The king played the saxophone and loved jazz. He was rarely seen in pictures without a camera around his neck and was a fan of black and white photography, which many suggested stemmed from his preference for simplicity in life.
On Thursday the Bangkok Post’s website was black and white in mourning, as world leaders offered condolences.
“Bhumibol was a towering presence whose contribution to Thailand, and the rest of the region, is beyond words,” said Najib Razak, the prime minister of Thailand’s southern neighbour Malaysia. “We join the Thai people in mourning his loss.”
In a statement from the White House, Barack Obama said the king was a tireless champion of his country’s development, who “demonstrated unflagging devotion to improving the standard of living of the Thai people”.
The UN secretary general, Ban Ki-moon, said Bhumibol was highly respected internationally. “The secretary general expresses his hope that Thailand will continue to honour King Bhumibol’s legacy of commitment to universal values and respect for human rights,” a statement from Ban’s office said.
Bhumibol’s body will be taken from hospital to the palace on Friday afternoon, officials said.

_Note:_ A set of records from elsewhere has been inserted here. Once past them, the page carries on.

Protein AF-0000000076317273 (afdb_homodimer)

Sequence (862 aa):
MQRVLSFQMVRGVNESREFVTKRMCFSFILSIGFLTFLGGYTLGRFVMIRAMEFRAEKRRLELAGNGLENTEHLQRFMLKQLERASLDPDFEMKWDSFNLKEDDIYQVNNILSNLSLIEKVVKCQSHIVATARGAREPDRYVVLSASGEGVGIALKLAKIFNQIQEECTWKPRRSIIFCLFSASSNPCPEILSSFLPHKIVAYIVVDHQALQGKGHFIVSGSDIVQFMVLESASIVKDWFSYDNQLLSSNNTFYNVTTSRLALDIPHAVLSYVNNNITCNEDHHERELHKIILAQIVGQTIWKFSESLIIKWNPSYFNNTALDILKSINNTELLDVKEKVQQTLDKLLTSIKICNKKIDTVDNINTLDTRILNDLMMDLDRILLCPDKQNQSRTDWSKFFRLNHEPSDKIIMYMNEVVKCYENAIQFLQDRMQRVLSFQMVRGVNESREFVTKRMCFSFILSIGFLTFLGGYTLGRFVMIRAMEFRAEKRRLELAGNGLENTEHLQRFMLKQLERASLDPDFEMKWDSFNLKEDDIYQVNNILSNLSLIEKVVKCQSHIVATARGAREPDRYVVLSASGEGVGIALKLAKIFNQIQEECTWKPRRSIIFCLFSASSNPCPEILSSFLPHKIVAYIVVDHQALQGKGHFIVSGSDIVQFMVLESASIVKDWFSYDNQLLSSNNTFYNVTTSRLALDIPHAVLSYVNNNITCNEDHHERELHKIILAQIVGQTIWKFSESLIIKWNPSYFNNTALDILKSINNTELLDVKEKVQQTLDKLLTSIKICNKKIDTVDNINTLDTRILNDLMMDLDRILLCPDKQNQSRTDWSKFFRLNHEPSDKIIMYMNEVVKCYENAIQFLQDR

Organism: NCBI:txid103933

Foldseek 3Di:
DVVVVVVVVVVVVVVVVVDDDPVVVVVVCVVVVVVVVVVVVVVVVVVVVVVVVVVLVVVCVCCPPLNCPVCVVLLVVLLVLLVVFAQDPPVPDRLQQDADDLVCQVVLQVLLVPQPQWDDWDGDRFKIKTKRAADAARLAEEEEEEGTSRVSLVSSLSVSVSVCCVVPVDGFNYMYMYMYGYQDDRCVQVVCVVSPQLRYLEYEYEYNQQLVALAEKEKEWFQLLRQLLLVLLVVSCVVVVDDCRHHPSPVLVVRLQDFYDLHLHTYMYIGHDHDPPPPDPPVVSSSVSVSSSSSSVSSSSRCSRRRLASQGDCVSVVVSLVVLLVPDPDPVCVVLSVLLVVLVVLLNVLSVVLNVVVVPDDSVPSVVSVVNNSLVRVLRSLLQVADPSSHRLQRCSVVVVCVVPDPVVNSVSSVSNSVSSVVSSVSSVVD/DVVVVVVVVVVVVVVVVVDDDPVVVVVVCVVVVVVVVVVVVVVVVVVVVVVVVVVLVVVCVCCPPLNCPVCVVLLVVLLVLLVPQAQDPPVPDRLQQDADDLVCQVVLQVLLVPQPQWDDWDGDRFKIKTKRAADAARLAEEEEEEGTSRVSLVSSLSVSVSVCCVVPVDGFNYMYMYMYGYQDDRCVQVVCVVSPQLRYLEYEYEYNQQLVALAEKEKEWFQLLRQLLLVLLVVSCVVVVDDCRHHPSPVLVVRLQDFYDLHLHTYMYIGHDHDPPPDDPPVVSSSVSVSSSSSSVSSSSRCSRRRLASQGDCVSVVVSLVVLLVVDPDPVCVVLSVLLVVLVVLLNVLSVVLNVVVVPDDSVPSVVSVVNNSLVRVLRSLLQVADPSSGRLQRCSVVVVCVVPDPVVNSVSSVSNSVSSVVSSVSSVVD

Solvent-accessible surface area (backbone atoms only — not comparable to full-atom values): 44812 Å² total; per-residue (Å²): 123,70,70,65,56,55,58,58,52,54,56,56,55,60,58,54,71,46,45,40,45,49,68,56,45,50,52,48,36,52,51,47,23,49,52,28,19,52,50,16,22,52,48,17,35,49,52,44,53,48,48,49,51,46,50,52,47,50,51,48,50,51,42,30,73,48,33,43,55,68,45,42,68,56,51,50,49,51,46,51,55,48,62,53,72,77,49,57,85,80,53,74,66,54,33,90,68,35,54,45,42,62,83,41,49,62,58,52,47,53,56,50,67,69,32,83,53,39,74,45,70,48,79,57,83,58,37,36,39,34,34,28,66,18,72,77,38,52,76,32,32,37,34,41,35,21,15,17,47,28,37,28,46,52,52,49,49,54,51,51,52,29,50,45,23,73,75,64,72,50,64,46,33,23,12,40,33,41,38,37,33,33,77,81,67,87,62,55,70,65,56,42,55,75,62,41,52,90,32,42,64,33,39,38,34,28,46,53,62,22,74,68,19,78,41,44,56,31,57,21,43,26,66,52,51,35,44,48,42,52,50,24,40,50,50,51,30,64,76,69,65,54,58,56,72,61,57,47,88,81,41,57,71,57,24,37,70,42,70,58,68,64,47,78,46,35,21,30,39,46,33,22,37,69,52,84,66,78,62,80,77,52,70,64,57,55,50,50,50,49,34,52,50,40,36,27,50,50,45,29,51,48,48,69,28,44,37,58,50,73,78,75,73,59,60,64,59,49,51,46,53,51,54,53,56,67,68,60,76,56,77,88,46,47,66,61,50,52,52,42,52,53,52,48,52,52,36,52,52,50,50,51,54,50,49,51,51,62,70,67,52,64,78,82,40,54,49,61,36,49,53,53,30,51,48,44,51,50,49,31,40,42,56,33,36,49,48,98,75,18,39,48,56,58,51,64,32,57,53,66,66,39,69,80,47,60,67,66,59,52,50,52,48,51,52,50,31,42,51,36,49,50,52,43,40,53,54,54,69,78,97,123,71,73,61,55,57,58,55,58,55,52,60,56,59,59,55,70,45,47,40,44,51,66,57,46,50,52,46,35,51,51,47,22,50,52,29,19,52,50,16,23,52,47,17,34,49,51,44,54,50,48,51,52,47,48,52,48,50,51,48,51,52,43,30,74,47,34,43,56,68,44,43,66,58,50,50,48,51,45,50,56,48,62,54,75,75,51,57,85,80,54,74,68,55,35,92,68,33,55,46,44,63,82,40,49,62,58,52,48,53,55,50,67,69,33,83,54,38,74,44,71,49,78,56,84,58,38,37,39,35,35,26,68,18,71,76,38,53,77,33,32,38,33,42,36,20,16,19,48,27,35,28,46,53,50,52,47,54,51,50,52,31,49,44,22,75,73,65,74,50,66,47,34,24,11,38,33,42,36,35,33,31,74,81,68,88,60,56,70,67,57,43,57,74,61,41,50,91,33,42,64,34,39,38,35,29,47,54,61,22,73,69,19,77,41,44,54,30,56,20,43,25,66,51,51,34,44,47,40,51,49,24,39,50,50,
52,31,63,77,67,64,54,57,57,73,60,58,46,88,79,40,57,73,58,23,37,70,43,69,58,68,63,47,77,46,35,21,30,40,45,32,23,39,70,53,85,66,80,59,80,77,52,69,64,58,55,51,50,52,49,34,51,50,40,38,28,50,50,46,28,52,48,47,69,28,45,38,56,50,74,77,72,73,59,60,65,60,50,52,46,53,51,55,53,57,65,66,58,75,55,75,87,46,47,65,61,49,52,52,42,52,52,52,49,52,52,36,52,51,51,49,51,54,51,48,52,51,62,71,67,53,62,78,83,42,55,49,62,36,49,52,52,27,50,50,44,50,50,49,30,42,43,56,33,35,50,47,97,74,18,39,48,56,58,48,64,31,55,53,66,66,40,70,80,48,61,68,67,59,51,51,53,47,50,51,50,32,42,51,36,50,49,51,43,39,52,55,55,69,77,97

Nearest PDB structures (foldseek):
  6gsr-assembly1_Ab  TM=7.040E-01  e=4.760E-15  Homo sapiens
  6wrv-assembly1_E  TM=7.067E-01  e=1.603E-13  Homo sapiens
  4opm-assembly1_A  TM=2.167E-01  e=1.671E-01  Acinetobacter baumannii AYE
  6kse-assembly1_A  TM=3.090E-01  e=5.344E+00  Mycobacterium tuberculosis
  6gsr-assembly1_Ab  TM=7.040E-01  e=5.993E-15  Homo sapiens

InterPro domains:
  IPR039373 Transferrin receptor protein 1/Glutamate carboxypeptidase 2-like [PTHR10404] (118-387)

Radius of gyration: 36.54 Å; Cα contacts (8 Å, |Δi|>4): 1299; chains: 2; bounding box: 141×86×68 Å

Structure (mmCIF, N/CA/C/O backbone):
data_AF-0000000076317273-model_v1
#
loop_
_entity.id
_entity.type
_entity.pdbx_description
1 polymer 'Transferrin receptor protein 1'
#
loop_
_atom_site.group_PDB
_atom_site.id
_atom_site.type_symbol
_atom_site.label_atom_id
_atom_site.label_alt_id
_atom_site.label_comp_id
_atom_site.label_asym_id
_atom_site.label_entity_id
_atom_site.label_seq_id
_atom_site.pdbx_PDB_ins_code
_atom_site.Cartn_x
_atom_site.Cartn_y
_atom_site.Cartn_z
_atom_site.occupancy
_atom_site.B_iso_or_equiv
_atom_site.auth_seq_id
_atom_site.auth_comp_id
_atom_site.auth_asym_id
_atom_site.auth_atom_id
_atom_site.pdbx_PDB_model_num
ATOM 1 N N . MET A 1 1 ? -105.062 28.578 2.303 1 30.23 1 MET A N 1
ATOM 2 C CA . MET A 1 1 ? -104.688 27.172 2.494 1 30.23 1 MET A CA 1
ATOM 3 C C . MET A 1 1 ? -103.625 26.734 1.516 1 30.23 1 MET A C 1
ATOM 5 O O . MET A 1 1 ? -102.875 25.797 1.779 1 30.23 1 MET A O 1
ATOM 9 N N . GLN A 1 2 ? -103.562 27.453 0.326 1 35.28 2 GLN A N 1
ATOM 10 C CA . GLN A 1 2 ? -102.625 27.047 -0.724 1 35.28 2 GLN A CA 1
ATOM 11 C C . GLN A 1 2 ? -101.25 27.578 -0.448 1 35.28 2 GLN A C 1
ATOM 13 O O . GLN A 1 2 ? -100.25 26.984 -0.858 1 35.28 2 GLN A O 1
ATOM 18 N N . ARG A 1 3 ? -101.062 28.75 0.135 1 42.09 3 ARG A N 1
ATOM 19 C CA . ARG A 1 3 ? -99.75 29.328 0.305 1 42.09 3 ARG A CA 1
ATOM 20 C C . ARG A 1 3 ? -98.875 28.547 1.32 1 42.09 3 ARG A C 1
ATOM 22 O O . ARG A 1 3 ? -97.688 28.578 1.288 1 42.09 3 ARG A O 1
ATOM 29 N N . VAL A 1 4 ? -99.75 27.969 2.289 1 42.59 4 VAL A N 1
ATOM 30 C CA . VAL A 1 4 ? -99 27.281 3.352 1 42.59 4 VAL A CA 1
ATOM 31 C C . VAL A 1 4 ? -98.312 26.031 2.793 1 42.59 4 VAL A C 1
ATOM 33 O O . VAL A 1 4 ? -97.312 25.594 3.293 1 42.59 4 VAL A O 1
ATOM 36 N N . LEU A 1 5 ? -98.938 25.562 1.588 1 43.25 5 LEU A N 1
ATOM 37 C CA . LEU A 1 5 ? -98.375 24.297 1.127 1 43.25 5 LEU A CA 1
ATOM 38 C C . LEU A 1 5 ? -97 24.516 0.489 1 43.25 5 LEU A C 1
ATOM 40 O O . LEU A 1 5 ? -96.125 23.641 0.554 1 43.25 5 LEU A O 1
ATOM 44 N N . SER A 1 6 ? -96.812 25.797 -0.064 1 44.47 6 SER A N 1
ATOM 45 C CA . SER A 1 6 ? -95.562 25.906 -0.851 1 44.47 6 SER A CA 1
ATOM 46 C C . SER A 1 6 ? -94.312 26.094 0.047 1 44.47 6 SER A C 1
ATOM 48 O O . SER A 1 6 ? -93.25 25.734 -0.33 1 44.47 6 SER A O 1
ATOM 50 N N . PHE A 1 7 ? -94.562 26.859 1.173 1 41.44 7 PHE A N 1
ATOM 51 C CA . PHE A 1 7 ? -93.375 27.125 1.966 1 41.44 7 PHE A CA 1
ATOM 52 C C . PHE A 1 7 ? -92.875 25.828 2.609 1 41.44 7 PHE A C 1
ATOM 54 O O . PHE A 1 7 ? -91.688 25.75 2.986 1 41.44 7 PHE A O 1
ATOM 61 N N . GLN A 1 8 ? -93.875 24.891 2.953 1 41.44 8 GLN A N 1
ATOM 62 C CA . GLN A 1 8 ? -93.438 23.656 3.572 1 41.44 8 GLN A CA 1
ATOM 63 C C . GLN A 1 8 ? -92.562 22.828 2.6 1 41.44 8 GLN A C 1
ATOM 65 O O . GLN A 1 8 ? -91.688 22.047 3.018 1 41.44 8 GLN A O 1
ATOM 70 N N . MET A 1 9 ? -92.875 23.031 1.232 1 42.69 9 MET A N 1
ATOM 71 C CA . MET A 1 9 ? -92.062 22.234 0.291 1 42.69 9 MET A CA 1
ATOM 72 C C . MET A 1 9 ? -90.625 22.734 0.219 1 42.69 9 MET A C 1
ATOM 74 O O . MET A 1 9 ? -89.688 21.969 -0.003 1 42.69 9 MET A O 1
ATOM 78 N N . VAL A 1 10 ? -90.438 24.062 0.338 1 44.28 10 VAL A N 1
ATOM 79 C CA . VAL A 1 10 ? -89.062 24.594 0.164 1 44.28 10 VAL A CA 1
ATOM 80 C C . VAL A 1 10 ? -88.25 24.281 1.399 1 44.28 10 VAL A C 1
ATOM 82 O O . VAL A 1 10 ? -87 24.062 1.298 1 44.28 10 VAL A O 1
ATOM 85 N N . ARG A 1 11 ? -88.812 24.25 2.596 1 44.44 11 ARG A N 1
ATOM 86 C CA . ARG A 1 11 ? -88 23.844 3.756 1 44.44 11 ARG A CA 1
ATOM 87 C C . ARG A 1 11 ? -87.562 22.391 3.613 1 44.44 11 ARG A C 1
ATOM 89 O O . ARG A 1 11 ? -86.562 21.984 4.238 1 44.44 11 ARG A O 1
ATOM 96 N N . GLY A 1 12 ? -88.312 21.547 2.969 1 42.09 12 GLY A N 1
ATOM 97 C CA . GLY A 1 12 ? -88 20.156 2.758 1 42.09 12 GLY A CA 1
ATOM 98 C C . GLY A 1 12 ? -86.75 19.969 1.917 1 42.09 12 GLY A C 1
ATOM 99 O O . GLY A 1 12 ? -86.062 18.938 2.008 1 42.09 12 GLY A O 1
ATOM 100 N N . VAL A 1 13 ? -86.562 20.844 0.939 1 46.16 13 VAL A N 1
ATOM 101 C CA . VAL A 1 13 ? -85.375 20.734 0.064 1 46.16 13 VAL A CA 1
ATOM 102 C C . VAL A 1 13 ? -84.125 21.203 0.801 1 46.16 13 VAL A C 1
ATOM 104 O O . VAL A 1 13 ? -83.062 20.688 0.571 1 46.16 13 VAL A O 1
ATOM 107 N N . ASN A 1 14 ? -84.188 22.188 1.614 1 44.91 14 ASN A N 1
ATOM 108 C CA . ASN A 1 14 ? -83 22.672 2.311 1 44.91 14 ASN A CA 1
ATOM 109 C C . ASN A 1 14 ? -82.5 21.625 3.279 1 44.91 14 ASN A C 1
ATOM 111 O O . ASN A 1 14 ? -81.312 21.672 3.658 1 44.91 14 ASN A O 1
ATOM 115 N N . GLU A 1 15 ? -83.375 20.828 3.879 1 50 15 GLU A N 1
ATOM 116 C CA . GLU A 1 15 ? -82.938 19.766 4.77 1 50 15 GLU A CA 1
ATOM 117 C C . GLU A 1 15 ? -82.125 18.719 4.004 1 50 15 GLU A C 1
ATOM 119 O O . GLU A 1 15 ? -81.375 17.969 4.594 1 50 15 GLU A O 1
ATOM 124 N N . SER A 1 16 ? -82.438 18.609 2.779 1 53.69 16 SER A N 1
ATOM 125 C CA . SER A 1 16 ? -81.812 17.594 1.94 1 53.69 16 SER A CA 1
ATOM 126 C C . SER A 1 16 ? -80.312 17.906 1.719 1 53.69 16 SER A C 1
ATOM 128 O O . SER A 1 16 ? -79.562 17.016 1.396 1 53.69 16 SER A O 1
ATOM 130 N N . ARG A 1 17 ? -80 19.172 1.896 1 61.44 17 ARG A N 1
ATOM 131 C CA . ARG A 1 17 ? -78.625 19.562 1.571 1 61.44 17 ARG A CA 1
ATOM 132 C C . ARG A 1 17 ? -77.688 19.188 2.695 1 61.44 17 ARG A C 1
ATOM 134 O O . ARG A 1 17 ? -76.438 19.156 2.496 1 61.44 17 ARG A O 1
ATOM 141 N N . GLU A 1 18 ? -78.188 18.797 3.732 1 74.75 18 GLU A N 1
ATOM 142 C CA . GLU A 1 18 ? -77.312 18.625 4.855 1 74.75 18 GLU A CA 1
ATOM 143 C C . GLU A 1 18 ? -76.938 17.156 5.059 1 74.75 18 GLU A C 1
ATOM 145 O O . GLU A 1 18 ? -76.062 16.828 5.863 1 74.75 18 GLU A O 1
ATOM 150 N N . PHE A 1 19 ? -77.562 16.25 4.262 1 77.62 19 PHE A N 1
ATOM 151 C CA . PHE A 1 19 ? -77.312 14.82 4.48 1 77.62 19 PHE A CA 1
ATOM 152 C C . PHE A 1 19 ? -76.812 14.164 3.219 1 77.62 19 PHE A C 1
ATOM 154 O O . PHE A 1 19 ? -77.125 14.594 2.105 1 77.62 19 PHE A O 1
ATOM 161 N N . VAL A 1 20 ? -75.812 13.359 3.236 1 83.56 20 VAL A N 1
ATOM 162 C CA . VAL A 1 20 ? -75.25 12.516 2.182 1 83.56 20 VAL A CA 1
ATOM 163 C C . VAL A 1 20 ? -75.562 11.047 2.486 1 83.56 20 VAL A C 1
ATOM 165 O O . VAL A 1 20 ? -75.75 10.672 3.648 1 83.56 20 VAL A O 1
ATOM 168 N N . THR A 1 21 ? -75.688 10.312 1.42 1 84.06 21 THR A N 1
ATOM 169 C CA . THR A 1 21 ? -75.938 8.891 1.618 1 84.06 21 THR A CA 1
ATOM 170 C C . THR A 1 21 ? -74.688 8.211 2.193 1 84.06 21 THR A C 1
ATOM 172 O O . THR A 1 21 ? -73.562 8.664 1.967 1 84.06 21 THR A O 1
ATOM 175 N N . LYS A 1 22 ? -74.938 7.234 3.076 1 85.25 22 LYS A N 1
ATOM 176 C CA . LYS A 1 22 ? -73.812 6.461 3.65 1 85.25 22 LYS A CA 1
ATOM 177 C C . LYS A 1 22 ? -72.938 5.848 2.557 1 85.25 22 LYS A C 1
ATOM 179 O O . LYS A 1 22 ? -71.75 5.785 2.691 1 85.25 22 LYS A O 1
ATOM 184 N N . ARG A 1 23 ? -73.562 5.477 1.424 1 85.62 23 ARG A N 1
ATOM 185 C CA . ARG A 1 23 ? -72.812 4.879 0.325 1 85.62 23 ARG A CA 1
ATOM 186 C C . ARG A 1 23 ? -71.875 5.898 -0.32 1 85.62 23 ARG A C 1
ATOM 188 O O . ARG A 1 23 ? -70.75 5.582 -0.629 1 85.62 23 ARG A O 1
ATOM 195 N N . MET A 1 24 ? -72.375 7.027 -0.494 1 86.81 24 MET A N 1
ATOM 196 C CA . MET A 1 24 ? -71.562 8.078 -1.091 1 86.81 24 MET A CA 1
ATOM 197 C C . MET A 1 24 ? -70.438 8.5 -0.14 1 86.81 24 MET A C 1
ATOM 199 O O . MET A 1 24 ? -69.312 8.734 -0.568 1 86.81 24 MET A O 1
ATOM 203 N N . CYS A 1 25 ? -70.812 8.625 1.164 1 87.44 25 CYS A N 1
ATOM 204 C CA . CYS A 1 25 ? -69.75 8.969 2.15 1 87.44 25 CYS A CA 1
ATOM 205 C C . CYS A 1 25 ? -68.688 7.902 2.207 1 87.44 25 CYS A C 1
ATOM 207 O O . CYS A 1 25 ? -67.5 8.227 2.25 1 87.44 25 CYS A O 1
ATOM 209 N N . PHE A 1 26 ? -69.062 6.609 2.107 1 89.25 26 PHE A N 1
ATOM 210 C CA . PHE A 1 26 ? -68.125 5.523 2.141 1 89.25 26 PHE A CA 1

Traffic in the modernised areas of the Thai capital remained heavy and people walked the streets as normal on Thursday. Most signals that the country had lost its most beloved figure were subtle: restaurants were emptier than usual, some advertising billboards had been turned off, and fewer street stalls had opened.
On Khao San Road, a backpackers’ hotspot in the capital, the pavement was full of people selling massages, fake DVDs and bottles of cheap spirits. Tourists in flip-flops were drinking beers in bars, but the usually constant blaring music was absent. Asked if the sound systems had been turned off out of respect for the king, a waitress responded by crying and nodding.